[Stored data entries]
============================================================

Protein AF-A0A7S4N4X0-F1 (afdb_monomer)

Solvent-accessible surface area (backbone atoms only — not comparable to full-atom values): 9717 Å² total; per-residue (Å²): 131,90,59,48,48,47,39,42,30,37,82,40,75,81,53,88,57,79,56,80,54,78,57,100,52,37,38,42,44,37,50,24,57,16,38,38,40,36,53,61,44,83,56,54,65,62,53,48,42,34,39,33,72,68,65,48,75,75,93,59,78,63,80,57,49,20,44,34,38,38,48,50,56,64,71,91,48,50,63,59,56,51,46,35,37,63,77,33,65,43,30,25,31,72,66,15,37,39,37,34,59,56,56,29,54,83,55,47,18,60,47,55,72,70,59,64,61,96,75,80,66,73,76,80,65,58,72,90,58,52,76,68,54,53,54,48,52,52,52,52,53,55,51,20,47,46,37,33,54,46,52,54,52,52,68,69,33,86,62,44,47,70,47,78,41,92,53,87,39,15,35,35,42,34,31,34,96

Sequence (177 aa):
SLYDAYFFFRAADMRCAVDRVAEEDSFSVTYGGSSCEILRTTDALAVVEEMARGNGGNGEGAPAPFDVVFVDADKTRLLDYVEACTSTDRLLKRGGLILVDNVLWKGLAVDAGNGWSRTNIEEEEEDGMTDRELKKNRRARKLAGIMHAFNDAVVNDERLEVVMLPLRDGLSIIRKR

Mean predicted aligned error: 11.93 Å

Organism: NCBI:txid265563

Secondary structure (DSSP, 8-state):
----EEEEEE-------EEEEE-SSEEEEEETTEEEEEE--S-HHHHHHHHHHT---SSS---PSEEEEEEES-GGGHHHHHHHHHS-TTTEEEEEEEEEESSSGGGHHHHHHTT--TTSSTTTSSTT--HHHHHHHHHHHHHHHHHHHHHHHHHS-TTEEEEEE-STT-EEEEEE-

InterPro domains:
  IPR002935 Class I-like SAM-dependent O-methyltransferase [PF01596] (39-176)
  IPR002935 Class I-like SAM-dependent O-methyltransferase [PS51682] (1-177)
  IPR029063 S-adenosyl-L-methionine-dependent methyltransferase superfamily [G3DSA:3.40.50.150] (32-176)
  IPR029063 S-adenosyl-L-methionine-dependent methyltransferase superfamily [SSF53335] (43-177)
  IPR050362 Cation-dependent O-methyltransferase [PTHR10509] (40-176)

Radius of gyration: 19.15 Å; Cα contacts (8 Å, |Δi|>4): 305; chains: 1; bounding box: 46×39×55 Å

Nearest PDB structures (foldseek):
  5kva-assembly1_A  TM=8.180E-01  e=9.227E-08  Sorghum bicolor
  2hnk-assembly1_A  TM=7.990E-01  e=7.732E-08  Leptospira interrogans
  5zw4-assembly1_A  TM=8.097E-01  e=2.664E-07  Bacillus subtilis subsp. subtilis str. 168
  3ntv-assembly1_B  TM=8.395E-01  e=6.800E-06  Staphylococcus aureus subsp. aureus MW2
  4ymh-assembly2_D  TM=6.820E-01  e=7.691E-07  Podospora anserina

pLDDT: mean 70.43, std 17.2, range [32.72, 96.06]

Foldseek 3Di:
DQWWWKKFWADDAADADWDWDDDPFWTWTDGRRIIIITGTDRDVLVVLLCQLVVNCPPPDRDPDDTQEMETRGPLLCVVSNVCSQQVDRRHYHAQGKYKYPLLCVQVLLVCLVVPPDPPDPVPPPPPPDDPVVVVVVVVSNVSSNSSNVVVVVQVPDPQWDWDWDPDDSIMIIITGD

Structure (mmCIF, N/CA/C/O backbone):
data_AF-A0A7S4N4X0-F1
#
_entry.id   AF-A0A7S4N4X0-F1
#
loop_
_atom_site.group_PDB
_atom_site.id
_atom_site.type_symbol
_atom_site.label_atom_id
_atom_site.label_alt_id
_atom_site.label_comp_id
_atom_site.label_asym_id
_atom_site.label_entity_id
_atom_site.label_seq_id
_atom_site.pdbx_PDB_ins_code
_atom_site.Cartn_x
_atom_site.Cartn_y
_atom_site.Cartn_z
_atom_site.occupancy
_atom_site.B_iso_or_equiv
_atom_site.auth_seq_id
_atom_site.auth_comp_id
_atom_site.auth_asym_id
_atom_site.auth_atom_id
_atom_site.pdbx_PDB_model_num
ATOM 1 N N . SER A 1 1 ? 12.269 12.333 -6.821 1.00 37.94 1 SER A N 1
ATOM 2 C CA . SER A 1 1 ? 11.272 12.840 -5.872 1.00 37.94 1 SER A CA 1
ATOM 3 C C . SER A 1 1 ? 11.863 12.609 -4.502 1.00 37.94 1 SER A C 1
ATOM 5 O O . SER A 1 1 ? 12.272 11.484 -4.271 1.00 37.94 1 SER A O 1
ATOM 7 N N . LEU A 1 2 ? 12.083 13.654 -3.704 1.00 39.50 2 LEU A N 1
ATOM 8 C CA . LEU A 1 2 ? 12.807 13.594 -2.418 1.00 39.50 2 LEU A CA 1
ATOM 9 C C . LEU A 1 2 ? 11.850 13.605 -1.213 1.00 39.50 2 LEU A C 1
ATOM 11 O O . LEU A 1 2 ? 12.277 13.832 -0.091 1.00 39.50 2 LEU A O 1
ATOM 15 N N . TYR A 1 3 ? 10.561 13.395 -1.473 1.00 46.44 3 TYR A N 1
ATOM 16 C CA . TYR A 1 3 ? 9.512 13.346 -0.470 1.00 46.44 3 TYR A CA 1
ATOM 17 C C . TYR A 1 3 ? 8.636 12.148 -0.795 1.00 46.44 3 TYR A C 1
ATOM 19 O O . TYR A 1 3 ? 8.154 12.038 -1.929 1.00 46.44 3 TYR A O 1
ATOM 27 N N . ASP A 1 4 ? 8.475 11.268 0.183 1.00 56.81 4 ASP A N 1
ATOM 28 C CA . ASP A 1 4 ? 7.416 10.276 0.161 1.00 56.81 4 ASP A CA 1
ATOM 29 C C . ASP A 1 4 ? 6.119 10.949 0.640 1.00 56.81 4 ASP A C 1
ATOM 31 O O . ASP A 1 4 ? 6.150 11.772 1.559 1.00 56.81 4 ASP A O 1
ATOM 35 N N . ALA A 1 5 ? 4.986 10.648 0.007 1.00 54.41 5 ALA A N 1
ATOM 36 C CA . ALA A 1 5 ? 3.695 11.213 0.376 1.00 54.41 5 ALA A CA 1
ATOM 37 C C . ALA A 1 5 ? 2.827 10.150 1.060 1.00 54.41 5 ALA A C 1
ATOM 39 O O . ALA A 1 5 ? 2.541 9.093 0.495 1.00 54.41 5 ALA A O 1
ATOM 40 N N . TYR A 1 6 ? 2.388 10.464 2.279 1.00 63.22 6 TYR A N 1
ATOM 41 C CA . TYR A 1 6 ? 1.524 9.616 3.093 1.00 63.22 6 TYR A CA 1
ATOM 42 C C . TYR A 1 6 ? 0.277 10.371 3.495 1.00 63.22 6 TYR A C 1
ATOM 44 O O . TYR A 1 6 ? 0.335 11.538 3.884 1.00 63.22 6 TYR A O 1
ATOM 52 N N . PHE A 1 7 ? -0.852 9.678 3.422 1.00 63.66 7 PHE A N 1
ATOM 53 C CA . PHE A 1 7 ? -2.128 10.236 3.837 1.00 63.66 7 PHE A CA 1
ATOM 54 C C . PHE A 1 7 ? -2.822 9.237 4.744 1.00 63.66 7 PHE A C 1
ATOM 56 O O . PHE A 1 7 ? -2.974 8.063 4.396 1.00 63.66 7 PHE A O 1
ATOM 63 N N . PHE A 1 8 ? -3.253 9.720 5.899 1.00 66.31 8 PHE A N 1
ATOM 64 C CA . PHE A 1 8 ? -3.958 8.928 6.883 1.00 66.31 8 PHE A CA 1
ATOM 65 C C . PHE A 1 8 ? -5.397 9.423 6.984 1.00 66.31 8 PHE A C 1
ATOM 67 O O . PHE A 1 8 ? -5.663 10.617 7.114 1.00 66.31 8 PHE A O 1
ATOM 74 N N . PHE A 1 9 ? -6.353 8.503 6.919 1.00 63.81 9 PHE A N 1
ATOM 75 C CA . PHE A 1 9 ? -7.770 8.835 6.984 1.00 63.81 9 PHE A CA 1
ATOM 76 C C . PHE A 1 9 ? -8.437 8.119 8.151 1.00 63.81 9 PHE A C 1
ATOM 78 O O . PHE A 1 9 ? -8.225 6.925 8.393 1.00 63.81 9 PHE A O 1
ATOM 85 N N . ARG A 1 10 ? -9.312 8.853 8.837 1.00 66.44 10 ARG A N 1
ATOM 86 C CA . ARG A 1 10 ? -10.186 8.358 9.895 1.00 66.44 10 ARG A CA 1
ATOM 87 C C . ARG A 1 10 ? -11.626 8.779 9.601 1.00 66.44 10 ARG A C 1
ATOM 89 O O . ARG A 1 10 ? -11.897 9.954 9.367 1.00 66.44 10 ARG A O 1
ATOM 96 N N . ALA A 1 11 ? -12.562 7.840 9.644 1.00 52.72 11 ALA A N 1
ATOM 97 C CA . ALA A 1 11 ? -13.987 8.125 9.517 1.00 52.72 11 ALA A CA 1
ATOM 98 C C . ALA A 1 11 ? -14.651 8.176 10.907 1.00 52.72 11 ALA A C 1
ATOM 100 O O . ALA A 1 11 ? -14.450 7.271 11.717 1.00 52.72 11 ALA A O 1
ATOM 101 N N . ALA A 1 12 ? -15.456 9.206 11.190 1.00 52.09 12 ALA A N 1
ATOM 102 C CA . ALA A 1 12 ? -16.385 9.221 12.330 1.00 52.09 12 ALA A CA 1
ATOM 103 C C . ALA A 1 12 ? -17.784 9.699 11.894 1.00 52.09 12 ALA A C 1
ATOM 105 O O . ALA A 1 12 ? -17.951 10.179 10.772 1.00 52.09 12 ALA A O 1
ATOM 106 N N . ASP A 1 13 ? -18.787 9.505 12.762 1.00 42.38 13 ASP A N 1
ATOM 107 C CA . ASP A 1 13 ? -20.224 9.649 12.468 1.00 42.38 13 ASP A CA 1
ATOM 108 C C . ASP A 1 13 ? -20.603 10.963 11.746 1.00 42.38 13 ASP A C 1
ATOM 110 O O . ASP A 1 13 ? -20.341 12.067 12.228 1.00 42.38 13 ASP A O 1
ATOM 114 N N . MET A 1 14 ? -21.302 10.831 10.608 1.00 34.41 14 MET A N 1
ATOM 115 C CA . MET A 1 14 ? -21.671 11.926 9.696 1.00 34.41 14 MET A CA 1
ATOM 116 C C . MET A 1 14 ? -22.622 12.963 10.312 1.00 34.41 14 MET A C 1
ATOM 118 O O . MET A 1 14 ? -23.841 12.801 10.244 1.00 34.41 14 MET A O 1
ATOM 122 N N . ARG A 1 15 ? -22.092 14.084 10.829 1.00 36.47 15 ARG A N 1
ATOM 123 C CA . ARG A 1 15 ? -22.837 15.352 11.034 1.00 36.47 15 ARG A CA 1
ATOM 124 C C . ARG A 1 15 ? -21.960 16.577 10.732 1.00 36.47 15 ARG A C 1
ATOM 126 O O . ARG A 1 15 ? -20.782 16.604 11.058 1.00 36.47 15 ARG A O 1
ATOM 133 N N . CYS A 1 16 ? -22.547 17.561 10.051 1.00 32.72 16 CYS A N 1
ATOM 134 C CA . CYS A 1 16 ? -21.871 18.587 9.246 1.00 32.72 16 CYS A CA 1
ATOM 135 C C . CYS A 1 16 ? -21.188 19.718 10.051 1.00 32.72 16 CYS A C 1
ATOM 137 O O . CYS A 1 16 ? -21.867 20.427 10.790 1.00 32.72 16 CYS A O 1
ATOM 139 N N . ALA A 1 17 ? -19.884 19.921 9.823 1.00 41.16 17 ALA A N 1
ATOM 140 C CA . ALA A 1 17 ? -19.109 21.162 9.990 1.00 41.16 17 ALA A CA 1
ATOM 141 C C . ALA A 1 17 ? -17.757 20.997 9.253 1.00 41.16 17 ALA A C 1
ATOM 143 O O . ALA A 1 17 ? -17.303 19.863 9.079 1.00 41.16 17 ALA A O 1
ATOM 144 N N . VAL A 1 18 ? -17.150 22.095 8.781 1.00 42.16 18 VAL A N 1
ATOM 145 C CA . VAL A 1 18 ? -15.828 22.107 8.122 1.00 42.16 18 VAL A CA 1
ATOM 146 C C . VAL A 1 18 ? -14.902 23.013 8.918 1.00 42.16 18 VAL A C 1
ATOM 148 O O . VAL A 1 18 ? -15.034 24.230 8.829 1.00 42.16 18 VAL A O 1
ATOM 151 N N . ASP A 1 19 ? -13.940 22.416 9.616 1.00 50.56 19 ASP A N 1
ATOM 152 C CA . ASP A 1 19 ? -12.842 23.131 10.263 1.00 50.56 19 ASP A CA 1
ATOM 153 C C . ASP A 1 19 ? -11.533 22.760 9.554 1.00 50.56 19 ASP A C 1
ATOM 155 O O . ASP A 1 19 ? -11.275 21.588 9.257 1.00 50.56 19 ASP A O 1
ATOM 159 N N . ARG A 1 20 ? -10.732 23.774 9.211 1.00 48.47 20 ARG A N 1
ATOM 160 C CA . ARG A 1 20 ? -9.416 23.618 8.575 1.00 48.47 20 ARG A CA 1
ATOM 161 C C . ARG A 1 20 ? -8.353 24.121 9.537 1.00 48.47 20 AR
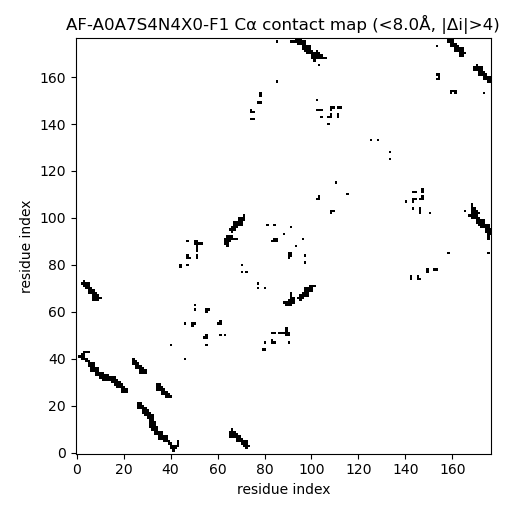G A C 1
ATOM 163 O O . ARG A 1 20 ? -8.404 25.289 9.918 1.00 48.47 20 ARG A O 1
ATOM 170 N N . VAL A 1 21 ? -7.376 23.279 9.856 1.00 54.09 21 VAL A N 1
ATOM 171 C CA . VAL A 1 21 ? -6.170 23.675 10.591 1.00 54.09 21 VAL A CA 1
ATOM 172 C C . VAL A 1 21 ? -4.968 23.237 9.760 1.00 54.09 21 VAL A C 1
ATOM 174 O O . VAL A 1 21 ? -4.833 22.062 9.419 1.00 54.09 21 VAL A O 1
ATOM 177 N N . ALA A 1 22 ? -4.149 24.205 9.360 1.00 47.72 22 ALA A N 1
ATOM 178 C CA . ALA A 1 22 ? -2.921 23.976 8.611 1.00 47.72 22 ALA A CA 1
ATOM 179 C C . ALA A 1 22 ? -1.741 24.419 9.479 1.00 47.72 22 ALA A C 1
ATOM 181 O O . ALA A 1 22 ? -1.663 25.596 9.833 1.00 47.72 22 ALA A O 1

============================================================

WHAT IS NEEDED ->
Track down all lines above with the string "methionine" and copy them.

ANSWER AREA ->
  IPR029063 S-adenosyl-L-methionine-dependent methyltransferase superfamily [G3DSA:3.40.50.150] (32-176)
  IPR029063 S-adenosyl-L-methionine-dependent methyltransferase superfamily [SSF53335] (43-177)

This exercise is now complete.